■ DATA
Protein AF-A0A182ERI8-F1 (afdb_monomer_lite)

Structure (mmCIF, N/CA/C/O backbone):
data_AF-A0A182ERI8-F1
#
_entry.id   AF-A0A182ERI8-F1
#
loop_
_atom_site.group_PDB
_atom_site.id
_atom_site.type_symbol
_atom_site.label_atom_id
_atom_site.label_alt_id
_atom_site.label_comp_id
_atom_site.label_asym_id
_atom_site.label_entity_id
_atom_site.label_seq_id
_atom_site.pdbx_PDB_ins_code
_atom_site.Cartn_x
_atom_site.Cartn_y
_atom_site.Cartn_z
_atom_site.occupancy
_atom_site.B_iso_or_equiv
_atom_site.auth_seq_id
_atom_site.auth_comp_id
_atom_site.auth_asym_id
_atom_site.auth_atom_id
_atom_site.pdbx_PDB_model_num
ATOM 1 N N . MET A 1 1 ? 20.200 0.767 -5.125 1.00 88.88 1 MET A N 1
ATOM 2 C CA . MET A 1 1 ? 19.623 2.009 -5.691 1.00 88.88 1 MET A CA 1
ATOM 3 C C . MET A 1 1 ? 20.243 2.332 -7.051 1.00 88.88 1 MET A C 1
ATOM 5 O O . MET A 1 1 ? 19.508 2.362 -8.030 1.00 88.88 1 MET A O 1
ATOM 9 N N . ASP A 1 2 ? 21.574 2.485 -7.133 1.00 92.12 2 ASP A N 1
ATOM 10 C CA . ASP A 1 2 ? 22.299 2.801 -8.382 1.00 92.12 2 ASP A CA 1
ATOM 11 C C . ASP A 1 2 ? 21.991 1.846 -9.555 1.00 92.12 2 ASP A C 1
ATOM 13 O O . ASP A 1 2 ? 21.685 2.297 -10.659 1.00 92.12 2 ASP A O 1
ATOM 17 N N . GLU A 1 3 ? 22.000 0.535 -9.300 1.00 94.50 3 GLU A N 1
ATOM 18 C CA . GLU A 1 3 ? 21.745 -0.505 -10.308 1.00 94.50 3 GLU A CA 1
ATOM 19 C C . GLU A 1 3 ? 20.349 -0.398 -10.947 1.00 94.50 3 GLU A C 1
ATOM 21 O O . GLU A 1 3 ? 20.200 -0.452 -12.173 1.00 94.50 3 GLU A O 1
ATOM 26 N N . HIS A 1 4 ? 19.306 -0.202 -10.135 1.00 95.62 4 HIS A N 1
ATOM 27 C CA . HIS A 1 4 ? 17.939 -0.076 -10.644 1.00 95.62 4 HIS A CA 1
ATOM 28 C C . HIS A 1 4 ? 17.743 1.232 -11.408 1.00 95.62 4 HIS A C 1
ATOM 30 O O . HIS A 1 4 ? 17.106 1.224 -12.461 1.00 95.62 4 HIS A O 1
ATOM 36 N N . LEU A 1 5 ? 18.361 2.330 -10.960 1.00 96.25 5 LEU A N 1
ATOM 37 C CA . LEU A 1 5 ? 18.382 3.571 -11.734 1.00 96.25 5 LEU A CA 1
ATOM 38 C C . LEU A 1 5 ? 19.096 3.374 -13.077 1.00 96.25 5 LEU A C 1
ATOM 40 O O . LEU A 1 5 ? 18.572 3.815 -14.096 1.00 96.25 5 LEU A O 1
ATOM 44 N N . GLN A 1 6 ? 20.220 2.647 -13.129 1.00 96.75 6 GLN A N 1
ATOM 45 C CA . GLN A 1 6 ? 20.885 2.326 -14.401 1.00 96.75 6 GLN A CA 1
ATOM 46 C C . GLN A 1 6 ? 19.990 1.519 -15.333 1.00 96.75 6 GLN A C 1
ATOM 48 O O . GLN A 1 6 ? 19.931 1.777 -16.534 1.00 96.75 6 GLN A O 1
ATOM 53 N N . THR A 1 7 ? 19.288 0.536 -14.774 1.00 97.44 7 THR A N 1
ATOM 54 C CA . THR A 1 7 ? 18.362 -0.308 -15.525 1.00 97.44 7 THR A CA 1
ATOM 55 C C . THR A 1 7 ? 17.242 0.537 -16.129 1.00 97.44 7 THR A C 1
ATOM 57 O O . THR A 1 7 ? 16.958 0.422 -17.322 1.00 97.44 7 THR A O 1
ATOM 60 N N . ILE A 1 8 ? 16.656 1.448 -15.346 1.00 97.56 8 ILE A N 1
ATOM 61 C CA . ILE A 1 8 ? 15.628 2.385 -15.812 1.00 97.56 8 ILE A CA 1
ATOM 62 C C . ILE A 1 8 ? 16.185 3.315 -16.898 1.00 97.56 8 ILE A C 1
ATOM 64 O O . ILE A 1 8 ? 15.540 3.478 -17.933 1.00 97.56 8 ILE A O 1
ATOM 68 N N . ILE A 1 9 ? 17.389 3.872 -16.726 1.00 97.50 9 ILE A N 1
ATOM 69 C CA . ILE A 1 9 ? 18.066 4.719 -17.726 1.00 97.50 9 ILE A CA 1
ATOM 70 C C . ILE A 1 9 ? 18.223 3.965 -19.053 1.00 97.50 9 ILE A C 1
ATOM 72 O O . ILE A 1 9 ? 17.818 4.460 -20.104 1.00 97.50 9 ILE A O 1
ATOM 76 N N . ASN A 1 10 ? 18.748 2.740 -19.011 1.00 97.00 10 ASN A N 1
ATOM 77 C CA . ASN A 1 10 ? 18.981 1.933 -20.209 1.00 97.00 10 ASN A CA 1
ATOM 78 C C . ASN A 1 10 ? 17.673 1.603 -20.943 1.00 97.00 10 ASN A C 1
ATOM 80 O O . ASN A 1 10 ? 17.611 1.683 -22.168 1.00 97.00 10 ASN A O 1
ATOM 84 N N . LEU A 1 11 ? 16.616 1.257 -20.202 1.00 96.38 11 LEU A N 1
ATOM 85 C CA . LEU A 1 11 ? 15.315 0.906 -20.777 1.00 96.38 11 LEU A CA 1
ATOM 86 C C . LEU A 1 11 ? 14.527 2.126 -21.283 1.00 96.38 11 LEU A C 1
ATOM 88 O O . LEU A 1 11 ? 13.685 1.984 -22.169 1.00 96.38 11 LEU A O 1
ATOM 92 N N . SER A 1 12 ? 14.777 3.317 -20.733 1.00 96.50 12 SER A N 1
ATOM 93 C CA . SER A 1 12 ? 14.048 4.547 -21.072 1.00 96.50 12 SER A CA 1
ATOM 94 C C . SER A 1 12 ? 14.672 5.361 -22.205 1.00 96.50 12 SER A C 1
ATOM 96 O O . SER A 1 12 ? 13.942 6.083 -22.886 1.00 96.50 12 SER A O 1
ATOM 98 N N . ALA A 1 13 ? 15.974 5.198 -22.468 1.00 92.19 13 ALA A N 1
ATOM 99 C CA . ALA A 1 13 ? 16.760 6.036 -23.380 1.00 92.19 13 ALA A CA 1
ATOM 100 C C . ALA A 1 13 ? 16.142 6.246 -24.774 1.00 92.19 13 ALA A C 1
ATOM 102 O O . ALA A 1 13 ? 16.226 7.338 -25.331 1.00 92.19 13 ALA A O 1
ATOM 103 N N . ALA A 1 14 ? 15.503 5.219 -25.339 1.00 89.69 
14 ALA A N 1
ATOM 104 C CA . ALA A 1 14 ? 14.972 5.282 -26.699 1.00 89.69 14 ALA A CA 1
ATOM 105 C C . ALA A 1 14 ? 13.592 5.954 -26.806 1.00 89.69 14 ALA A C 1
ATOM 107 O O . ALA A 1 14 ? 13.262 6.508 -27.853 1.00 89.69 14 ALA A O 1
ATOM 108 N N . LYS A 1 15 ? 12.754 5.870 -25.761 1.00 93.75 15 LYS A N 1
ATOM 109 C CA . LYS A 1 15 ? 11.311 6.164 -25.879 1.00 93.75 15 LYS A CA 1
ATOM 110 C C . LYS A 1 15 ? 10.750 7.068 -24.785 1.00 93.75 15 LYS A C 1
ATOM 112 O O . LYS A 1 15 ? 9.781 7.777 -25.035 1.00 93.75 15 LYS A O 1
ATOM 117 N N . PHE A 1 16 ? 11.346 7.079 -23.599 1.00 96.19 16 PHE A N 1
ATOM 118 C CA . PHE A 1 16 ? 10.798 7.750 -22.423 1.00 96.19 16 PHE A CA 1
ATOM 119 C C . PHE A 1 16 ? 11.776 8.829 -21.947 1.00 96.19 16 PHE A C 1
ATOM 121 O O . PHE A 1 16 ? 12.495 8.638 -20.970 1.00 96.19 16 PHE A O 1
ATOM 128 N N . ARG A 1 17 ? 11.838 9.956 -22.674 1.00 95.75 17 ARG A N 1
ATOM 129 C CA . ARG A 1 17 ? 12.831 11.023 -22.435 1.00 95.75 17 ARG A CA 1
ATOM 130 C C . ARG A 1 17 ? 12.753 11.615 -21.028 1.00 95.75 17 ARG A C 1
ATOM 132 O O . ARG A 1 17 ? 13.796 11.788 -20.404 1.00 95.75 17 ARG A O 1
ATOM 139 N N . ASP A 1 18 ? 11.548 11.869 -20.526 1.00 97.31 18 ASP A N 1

■ ACTION ITEM
Please output the lines of the listing above that fall in the stretch from the one with "ATOM 98 N N" through the one with "ATOM 118 C CA", exactly and only those.

■ YOUR SOLUTION
ATOM 98 N N . ALA A 1 13 ? 15.974 5.198 -22.468 1.00 92.19 13 ALA A N 1
ATOM 99 C CA . ALA A 1 13 ? 16.760 6.036 -23.380 1.00 92.19 13 ALA A CA 1
ATOM 100 C C . ALA A 1 13 ? 16.142 6.246 -24.774 1.00 92.19 13 ALA A C 1
ATOM 102 O O . ALA A 1 13 ? 16.226 7.338 -25.331 1.00 92.19 13 ALA A O 1
ATOM 103 N N . ALA A 1 14 ? 15.503 5.219 -25.339 1.00 89.69 
14 ALA A N 1
ATOM 104 C CA . ALA A 1 14 ? 14.972 5.282 -26.699 1.00 89.69 14 ALA A CA 1
ATOM 105 C C . ALA A 1 14 ? 13.592 5.954 -26.806 1.00 89.69 14 ALA A C 1
ATOM 107 O O . ALA A 1 14 ? 13.262 6.508 -27.853 1.00 89.69 14 ALA A O 1
ATOM 108 N N . LYS A 1 15 ? 12.754 5.870 -25.761 1.00 93.75 15 LYS A N 1
ATOM 109 C CA . LYS A 1 15 ? 11.311 6.164 -25.879 1.00 93.75 15 LYS A CA 1
ATOM 110 C C . LYS A 1 15 ? 10.750 7.068 -24.785 1.00 93.75 15 LYS A C 1
ATOM 112 O O . LYS A 1 15 ? 9.781 7.777 -25.035 1.00 93.75 15 LYS A O 1
ATOM 117 N N . PHE A 1 16 ? 11.346 7.079 -23.599 1.00 96.19 16 PHE A N 1
ATOM 118 C CA . PHE A 1 16 ? 10.798 7.750 -22.423 1.00 96.19 16 PHE A CA 1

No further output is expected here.